1)Not balancing your stress account

Most people don't realize the benefit of balancing stress.  More importantly, if you don't balance stress you can negatively impact your health as well as your ability to lose weight.  This is ironic to me because I've heard many people talk about a mythical stress mode their body enters when they don't eat every 3 hours.  While that stress mode is a figment of people's imagination, beating yourself in to the ground 5 days a week with exercise and then getting drunk on the weekends leading to poor sleep will certainly put your body in to stress mode.  When this happens, many things can go wrong.  You will not properly digest your food so you will not absorb the nutrients you eat which will lead to increased appetite.  Your sleep will become negatively impacted which will cause your blood sugars to run high.  Your immunity will be negatively impacted because your body will always be in fight or flight mode and will become incapable of both resting and digesting.  As a result, you will not adequately recover from your overexercising and will push yourself further push your self in to stress mode until you break.

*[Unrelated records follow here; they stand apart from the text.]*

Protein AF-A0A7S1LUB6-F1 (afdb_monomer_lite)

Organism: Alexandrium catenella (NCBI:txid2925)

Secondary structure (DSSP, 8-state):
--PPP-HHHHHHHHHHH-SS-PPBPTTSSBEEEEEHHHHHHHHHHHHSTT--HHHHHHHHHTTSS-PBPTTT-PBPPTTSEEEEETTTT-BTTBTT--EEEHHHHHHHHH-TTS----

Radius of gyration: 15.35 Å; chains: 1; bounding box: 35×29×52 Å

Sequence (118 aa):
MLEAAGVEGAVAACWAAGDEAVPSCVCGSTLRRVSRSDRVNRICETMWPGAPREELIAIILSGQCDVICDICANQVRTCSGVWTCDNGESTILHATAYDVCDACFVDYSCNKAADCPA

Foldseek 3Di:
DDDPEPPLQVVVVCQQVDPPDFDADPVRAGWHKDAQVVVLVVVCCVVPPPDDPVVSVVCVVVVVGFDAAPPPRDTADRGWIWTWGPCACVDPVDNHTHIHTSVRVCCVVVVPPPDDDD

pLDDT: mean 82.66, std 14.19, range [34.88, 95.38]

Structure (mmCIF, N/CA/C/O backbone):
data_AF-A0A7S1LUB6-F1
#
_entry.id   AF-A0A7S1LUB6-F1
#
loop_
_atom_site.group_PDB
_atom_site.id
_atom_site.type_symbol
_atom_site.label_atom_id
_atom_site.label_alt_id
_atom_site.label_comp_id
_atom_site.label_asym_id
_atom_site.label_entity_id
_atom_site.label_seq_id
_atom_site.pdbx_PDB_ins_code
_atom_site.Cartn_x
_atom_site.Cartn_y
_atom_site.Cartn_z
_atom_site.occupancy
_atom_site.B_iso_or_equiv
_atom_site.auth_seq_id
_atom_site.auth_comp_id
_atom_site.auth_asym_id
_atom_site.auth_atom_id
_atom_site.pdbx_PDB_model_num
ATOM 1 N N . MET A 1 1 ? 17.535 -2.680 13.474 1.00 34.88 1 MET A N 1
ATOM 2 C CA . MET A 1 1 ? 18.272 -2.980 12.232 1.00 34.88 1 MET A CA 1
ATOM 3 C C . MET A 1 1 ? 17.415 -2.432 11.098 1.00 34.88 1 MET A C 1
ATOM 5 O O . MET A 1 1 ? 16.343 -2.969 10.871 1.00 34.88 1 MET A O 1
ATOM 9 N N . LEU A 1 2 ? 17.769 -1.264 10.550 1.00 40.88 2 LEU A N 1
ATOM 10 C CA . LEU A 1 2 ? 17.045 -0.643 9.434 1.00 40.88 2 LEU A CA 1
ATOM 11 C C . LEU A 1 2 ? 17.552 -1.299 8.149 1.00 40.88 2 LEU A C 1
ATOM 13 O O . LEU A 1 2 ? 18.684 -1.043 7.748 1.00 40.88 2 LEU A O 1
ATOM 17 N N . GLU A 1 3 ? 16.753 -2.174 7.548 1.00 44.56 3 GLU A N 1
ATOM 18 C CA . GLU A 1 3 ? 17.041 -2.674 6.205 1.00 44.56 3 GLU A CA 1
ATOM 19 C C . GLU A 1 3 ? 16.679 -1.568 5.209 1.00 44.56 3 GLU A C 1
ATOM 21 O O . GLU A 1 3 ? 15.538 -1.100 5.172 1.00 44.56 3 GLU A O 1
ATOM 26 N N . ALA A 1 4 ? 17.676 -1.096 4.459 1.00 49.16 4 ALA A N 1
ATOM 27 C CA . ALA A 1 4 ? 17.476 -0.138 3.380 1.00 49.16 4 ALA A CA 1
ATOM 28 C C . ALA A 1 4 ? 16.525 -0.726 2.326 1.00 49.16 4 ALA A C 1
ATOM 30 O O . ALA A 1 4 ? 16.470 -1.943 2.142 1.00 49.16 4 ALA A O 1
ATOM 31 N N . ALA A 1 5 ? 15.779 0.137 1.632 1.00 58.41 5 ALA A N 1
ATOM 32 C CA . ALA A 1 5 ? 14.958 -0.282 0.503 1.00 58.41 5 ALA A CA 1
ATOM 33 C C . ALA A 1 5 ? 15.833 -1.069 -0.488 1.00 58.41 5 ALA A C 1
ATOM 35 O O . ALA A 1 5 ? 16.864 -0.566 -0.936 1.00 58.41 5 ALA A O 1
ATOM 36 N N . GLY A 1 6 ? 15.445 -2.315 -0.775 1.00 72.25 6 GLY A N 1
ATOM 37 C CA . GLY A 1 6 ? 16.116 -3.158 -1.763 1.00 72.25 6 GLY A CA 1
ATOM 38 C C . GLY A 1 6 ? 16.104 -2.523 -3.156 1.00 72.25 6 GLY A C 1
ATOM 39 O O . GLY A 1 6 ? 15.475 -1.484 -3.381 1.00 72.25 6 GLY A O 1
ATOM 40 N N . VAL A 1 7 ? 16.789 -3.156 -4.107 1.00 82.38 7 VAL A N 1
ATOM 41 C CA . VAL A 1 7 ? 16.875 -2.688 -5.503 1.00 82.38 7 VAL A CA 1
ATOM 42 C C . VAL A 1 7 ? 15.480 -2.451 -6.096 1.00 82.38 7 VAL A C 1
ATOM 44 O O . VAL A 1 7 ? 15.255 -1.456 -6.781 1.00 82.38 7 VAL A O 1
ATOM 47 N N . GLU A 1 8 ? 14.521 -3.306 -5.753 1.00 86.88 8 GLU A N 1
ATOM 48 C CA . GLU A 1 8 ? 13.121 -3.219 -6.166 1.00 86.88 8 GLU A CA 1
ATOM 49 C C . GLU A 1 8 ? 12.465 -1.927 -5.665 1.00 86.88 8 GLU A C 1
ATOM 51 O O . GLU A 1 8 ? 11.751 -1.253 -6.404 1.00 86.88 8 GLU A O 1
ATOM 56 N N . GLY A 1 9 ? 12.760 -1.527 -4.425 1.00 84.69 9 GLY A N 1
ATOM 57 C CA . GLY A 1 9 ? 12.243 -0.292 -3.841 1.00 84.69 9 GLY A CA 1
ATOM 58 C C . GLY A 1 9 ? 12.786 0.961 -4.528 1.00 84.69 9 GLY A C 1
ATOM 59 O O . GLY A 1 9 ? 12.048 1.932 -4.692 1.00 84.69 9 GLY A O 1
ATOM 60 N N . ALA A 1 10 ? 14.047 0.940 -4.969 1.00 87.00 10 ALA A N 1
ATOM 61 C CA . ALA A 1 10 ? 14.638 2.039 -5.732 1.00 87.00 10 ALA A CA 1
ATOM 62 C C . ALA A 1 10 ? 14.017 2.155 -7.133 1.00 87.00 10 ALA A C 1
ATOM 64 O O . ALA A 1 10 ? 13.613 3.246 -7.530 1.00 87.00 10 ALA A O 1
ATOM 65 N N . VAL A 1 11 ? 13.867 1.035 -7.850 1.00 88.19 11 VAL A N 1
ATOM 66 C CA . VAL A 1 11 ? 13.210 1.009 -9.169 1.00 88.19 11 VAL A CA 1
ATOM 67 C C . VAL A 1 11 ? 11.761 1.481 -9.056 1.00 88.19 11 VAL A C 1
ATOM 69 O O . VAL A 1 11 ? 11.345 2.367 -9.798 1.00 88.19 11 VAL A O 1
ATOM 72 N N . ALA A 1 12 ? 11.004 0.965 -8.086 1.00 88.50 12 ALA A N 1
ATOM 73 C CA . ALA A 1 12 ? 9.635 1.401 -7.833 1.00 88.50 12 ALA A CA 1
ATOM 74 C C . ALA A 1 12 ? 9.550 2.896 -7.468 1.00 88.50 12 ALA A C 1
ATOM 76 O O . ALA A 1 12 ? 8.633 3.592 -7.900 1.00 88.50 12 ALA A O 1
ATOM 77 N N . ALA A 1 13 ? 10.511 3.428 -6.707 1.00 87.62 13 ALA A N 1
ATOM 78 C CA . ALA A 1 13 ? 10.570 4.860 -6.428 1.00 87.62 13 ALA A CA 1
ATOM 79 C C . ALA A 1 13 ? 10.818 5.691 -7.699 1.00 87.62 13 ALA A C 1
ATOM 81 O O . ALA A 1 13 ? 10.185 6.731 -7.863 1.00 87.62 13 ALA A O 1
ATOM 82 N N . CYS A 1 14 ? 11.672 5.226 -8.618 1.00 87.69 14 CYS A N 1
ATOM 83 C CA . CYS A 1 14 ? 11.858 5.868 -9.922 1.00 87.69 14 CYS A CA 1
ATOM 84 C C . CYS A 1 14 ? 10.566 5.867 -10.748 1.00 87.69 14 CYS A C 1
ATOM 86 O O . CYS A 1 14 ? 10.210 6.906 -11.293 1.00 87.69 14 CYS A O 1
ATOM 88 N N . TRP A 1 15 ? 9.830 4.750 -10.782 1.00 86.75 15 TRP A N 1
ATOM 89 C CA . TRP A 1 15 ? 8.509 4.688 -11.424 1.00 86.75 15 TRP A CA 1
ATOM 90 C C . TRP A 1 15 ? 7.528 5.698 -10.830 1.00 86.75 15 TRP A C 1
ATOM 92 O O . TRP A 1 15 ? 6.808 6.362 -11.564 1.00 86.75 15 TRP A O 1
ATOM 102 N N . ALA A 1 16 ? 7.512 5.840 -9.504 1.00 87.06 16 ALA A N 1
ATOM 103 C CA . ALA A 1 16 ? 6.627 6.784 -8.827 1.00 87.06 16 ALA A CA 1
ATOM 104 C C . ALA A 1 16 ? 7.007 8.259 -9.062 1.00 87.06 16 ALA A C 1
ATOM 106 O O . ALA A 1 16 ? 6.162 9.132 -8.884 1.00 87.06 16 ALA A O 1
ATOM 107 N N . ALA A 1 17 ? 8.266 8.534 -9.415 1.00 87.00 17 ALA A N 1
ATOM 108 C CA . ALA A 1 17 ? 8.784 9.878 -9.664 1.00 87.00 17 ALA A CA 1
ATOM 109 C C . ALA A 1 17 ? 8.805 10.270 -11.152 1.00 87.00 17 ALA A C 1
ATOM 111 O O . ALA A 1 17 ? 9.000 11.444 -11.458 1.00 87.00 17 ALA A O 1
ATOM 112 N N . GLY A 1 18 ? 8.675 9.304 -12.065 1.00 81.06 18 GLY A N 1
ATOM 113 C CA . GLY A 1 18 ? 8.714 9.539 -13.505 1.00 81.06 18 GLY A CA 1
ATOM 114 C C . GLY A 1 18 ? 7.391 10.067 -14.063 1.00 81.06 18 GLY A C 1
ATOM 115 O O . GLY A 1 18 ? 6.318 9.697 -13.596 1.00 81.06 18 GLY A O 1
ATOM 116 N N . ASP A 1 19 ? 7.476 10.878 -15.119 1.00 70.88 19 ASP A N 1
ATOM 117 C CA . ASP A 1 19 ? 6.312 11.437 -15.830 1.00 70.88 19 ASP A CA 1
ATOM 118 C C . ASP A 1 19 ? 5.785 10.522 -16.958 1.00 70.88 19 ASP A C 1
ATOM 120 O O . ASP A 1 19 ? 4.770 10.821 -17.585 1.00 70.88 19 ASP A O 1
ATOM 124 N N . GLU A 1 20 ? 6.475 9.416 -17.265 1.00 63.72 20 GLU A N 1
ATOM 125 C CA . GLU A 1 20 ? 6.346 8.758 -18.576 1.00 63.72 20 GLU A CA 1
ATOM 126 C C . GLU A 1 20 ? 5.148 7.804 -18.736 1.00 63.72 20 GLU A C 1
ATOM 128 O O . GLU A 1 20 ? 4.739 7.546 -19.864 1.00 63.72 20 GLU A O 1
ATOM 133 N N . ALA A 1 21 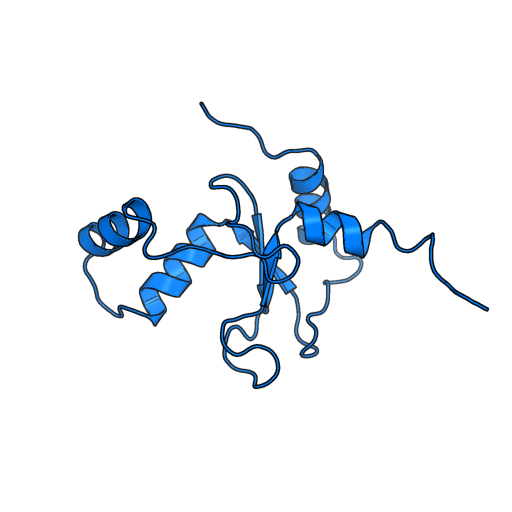? 4.527 7.335 -17.652 1.00 73.56 21 ALA A N 1
ATOM 134 C CA . ALA A 1 21 ? 3.182 6.746 -17.644 1.00 73.56 21 ALA A CA 1
ATOM 135 C C . ALA A 1 21 ? 2.814 6.364 -16.208 1.00 73.56 21 ALA A C 1
ATOM 137 O O . ALA A 1 21 ? 3.483 5.531 -15.594 1.00 73.56 21 ALA A O 1
ATOM 138 N N . VAL A 1 22 ? 1.727 6.924 -15.674 1.00 82.88 22 VAL A N 1
ATOM 139 C CA . VAL A 1 22 ? 1.229 6.518 -14.354 1.00 82.88 22 VAL A CA 1
ATOM 140 C C . VAL A 1 22 ? 0.701 5.081 -14.451 1.00 82.88 22 VAL A C 1
ATOM 142 O O . VAL A 1 22 ? -0.154 4.814 -15.303 1.00 82.88 22 VAL A O 1
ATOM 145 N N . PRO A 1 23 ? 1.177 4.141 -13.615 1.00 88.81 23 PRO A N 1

It's best to look at your exercise program like a bank account.  On the one hand you have stress debits such as strength training, conditioning, boot camps, crossfit, and aerobics classes and on the other hand you have stress credits such as yoga, meditation, tai chi, foam rolling/stretching, recovery days, and solid sleep.  If you don't balance all of your debits with credits you will be on the fast track to stress bankruptcy, and that is certainly not a good state to be in.  One of the best ways to monitor this is with heart rate variability.  Heart rate variability can tell you if you are overdoing it and need to dial it back, or if you are underdoing it and need to dial it up.  Fortunately for the technically savvy, there are many apps for that.  The best idiot proof apps are Bioforce HRV and Ithlete, but there are free apps you can tinker with that require a learning curve.